Task to carry out: Please keep to the lines below from the one with "ATOM 44 O O" through the one with "ATOM 84 C CA", and restate them word for word, ends included.

Excerpts from a dataset:

# # # # # # #

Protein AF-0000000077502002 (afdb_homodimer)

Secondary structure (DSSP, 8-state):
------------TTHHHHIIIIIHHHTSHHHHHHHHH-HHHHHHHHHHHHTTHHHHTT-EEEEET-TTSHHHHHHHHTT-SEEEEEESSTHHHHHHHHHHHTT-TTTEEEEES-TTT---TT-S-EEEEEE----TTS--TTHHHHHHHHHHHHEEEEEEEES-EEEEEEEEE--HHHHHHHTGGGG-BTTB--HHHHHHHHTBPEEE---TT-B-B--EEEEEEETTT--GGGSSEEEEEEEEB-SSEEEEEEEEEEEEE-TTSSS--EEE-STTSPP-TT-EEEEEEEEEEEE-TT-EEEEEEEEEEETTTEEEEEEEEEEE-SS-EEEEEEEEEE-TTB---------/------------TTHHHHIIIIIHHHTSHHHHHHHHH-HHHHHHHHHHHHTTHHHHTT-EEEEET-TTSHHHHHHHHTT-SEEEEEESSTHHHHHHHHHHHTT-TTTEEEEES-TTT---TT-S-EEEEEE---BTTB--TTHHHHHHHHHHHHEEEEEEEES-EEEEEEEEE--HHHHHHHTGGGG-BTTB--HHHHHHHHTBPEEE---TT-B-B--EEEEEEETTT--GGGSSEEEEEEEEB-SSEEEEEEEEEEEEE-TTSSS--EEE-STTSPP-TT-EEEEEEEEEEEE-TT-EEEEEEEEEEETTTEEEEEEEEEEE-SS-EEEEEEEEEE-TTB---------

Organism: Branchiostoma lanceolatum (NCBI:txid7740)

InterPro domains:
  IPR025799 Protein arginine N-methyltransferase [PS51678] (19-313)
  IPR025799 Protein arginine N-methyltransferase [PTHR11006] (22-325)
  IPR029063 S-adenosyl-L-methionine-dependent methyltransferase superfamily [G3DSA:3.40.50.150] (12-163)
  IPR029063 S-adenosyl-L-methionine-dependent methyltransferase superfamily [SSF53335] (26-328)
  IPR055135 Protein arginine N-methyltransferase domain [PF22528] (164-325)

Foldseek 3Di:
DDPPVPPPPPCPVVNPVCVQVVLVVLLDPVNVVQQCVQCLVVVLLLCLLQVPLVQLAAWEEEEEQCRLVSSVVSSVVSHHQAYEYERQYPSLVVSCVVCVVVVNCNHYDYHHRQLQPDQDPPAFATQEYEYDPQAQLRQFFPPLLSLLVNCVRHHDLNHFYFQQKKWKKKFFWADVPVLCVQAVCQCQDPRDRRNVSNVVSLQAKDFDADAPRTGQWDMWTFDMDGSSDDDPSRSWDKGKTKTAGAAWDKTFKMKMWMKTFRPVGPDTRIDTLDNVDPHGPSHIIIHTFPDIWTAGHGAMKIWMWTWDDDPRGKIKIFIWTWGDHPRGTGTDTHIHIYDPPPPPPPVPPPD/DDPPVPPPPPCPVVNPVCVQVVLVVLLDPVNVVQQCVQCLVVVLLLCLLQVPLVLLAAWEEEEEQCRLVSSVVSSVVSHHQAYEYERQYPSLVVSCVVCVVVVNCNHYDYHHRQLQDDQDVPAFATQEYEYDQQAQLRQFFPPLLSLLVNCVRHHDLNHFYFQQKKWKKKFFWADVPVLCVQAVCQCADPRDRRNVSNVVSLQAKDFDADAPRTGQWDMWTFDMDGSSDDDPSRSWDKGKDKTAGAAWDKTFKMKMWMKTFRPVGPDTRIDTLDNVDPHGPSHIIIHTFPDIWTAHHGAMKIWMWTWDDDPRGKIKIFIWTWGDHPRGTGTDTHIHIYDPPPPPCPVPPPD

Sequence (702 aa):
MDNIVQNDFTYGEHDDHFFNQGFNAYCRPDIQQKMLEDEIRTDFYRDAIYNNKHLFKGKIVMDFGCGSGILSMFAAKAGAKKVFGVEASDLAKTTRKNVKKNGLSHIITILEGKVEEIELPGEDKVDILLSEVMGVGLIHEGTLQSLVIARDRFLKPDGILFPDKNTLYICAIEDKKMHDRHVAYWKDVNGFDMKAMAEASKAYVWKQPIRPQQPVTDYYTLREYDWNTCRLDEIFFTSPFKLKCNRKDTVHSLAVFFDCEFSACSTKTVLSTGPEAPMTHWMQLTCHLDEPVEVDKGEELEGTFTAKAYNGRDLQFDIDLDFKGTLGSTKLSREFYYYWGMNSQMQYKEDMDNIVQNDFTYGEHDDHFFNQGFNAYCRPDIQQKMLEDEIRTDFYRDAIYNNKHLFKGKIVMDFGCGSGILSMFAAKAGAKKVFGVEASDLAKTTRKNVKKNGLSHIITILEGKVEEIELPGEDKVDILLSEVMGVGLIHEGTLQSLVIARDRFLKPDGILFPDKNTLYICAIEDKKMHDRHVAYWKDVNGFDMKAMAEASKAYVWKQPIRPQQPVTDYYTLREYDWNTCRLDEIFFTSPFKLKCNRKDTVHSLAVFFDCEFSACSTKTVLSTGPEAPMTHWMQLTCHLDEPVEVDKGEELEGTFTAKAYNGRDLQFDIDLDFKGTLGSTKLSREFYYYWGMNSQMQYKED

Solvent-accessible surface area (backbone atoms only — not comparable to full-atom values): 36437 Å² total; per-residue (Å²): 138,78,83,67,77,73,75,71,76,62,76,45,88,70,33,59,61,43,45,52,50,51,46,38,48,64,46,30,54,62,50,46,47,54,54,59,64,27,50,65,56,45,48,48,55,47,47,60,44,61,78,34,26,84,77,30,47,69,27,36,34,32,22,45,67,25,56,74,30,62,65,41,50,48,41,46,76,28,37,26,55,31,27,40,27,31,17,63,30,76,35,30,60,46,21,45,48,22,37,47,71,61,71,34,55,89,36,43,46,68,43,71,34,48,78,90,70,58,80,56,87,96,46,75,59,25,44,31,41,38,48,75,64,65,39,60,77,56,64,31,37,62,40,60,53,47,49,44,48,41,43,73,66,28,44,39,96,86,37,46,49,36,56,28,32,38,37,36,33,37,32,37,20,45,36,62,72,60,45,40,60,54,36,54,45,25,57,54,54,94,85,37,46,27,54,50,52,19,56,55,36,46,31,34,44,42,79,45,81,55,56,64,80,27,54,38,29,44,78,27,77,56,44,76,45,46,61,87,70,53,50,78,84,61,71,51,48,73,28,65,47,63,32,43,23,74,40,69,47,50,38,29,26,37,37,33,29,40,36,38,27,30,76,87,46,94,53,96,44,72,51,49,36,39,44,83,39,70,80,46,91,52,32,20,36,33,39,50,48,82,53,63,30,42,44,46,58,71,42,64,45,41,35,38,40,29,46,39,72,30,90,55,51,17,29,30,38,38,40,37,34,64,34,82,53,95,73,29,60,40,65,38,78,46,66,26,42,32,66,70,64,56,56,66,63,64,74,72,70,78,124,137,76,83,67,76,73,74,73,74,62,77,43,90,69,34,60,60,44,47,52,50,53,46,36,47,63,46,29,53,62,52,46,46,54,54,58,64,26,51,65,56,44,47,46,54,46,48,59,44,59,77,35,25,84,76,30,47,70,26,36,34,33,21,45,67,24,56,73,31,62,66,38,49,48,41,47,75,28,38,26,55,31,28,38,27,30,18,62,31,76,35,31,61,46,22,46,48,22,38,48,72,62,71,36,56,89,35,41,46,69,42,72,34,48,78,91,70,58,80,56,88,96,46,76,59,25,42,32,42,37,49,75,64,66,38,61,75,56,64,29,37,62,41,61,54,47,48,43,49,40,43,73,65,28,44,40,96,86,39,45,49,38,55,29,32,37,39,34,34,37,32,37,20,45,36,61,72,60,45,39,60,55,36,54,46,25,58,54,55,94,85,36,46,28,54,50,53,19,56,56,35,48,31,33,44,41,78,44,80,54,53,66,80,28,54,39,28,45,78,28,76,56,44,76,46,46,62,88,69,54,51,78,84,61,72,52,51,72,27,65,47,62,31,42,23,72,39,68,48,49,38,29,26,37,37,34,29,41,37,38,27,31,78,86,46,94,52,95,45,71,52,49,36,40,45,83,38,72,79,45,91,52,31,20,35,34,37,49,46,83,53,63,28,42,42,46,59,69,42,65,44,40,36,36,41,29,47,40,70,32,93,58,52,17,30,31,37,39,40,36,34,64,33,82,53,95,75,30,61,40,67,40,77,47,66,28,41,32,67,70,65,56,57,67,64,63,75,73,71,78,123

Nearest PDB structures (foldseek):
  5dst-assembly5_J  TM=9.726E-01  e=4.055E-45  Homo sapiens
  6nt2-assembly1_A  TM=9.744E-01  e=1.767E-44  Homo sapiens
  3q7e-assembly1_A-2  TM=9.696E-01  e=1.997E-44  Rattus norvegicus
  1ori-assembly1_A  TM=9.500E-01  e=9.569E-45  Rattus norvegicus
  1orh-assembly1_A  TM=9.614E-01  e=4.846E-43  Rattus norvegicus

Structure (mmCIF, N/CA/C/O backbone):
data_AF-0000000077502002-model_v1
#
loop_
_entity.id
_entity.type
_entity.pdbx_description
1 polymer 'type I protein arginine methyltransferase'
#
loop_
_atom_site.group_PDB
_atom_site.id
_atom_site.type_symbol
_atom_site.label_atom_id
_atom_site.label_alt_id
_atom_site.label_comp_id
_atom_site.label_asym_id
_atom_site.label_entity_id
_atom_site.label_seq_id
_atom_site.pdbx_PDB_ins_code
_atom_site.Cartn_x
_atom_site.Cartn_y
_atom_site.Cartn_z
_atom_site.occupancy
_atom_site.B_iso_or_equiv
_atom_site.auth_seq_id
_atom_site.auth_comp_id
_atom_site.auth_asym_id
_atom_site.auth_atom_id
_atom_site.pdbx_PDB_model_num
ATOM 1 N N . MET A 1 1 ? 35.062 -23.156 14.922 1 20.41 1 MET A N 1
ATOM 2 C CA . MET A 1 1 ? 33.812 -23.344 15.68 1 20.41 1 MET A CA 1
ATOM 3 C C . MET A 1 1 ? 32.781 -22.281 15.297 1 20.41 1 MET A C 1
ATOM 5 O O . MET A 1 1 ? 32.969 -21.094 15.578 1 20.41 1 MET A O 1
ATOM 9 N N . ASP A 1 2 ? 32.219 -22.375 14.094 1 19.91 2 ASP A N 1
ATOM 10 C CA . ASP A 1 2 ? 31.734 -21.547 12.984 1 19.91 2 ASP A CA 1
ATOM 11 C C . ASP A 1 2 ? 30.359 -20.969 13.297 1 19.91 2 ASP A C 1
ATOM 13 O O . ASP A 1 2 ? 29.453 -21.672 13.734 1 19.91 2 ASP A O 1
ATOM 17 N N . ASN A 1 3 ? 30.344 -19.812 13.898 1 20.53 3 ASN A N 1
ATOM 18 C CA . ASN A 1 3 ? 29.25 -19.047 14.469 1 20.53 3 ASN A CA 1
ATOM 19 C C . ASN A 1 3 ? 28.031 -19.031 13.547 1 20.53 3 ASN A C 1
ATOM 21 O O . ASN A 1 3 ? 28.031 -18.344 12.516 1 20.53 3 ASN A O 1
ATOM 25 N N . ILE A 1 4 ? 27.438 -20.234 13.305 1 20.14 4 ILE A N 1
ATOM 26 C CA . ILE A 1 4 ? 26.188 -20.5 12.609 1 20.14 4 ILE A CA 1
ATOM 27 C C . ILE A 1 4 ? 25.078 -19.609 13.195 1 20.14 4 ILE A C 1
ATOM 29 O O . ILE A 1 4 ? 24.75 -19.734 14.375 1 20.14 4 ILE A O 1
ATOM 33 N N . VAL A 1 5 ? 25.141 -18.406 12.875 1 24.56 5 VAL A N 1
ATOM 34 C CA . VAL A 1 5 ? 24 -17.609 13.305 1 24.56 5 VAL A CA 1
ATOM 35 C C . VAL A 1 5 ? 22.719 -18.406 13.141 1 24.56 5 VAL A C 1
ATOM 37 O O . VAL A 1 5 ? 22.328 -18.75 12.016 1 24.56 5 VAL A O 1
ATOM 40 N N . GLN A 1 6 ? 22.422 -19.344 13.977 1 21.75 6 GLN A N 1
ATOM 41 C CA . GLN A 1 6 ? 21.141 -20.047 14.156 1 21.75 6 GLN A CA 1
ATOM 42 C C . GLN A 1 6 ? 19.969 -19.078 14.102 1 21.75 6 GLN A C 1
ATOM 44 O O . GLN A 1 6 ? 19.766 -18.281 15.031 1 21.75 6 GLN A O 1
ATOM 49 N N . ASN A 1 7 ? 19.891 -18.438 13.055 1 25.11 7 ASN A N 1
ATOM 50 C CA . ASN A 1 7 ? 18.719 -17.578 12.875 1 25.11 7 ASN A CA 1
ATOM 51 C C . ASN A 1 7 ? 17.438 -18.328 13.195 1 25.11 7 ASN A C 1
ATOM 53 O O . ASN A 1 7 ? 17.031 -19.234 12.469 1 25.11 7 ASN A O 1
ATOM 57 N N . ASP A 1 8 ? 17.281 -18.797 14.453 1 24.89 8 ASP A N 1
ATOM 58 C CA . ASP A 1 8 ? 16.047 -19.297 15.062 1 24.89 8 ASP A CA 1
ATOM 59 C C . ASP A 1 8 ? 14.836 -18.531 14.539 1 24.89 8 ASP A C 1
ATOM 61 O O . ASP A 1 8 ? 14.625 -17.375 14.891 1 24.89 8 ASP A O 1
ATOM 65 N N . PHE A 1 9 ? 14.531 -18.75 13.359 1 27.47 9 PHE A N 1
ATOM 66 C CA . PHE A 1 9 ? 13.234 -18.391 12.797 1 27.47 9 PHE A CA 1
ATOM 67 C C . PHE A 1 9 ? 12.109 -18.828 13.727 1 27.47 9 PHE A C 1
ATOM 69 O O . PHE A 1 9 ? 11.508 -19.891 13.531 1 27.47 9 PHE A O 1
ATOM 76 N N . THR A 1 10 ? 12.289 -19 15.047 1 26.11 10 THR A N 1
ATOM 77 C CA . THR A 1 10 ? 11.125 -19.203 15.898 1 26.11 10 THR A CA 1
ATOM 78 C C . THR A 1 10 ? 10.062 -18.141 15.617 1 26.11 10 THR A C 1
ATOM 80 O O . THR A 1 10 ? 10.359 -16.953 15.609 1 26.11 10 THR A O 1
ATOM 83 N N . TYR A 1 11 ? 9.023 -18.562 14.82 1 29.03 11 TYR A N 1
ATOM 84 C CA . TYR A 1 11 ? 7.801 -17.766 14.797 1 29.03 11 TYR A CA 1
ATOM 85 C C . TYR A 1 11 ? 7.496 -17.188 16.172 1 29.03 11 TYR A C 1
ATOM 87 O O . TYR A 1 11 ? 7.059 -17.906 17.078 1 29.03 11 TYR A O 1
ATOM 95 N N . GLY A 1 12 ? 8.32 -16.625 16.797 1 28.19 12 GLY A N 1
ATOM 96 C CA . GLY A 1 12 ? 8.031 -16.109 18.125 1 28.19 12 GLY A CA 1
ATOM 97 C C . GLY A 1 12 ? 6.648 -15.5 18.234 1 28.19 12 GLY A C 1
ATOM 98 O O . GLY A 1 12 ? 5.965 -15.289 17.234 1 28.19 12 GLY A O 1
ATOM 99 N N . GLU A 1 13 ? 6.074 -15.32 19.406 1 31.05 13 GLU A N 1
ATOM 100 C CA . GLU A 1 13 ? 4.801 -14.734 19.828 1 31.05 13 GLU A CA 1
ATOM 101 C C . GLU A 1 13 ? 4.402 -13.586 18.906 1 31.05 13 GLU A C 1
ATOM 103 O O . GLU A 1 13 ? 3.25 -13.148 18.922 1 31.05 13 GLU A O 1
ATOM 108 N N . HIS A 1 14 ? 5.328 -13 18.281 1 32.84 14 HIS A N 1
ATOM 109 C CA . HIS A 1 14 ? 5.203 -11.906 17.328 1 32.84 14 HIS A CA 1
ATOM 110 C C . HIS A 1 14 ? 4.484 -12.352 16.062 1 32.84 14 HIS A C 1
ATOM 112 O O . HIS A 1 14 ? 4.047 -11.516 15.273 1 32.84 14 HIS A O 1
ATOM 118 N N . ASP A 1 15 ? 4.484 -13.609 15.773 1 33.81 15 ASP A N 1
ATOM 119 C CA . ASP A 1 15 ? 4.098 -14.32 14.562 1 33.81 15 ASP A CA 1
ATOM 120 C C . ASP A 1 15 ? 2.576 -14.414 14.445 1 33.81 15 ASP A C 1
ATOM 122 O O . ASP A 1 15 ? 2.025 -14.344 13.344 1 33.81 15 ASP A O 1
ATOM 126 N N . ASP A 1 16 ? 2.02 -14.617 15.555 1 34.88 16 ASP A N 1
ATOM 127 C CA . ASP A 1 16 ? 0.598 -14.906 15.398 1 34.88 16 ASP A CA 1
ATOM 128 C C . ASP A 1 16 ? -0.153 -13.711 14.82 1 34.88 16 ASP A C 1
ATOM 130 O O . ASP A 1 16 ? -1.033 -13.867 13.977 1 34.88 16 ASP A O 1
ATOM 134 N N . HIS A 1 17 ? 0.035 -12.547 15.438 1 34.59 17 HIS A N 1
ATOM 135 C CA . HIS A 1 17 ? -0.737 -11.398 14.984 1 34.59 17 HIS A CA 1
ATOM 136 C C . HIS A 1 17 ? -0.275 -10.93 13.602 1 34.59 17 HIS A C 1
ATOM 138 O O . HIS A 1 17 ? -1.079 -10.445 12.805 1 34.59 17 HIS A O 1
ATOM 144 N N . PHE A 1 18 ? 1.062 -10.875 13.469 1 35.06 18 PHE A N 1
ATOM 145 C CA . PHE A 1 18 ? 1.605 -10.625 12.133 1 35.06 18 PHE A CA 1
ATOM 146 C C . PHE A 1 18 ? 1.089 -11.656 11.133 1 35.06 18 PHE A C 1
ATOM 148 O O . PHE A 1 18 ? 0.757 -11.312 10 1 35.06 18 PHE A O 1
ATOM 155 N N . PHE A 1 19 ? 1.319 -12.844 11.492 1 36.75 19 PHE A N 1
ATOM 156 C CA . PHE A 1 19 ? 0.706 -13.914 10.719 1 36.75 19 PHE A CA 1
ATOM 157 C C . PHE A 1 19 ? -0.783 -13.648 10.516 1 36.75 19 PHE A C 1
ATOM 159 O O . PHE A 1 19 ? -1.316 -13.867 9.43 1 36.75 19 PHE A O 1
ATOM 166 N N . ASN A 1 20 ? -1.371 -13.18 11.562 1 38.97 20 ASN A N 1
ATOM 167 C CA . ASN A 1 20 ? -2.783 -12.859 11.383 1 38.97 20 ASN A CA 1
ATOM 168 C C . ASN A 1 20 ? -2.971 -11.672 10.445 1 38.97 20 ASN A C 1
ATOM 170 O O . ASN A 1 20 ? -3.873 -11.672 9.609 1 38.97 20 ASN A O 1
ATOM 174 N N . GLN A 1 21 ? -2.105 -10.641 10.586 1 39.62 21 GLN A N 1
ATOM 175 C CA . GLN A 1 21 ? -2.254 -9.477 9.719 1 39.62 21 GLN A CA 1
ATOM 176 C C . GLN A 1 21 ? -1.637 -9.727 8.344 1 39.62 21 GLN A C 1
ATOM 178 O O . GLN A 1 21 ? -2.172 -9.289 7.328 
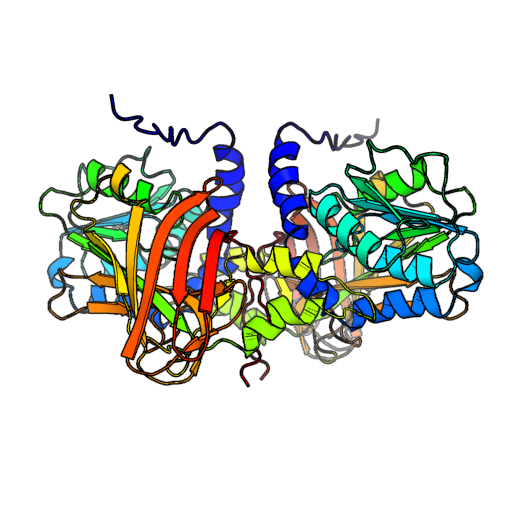1 39.62 21 GLN A O 1
ATOM 183 N N . GLY A 1 22 ? -0.329 -10.266 8.266 1 40.88 22 GLY A N 1
ATOM 184 C CA . GLY A 1 22 ? 0.379 -10.523 7.023 1 40.88 22 GLY A CA 1
ATOM 185 C C . GLY A 1 22 ? -0.336 -11.516 6.125 1 40.88 22 GLY A C 1
ATOM 186 O O . GLY A 1 22 ? -0.548 -11.242 4.941 1 40.88 22 GLY A O 1
ATOM 187 N N . PHE A 1 23 ? -0.368 -12.828 6.688 1 41.88 23 PHE A N 1
ATOM 188 C CA . PHE A 1 23 ? -1.128 -13.797 5.902 1 41.88 23 PHE A CA 1
ATOM 189 C C . PHE A 1 23 ? -2.523 -13.266 5.594 1 41.88 23 PHE A C 1
ATOM 191 O O . PHE A 1 23 ? -3.078 -13.547 4.527 1 41.88 23 PHE A O 1
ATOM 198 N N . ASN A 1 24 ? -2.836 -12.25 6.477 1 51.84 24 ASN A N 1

# # # # # # #

Result of this exercise:
ATOM 44 O O . GLN A 1 6 ? 19.766 -18.281 15.031 1 21.75 6 GLN A O 1
ATOM 49 N N . ASN A 1 7 ? 19.891 -18.438 13.055 1 25.11 7 ASN A N 1
ATOM 50 C CA . ASN A 1 7 ? 18.719 -17.578 12.875 1 25.11 7 ASN A CA 1
ATOM 51 C C . ASN A 1 7 ? 17.438 -18.328 13.195 1 25.11 7 ASN A C 1
ATOM 53 O O . ASN A 1 7 ? 17.031 -19.234 12.469 1 25.11 7 ASN A O 1
ATOM 57 N N . ASP A 1 8 ? 17.281 -18.797 14.453 1 24.89 8 ASP A N 1
ATOM 58 C CA . ASP A 1 8 ? 16.047 -19.297 15.062 1 24.89 8 ASP A CA 1
ATOM 59 C C . ASP A 1 8 ? 14.836 -18.531 14.539 1 24.89 8 ASP A C 1
ATOM 61 O O . ASP A 1 8 ? 14.625 -17.375 14.891 1 24.89 8 ASP A O 1
ATOM 65 N N . PHE A 1 9 ? 14.531 -18.75 13.359 1 27.47 9 PHE A N 1
ATOM 66 C CA . PHE A 1 9 ? 13.234 -18.391 12.797 1 27.47 9 PHE A CA 1
ATOM 67 C C . PHE A 1 9 ? 12.109 -18.828 13.727 1 27.47 9 PHE A C 1
ATOM 69 O O . PHE A 1 9 ? 11.508 -19.891 13.531 1 27.47 9 PHE A O 1
ATOM 76 N N . THR A 1 10 ? 12.289 -19 15.047 1 26.11 10 THR A N 1
ATOM 77 C CA . THR A 1 10 ? 11.125 -19.203 15.898 1 26.11 10 THR A CA 1
ATOM 78 C C . THR A 1 10 ? 10.062 -18.141 15.617 1 26.11 10 THR A C 1
ATOM 80 O O . THR A 1 10 ? 10.359 -16.953 15.609 1 26.11 10 THR A O 1
ATOM 83 N N . TYR A 1 11 ? 9.023 -18.562 14.82 1 29.03 11 TYR A N 1
ATOM 84 C CA . TYR A 1 11 ? 7.801 -17.766 14.797 1 29.03 11 TYR A CA 1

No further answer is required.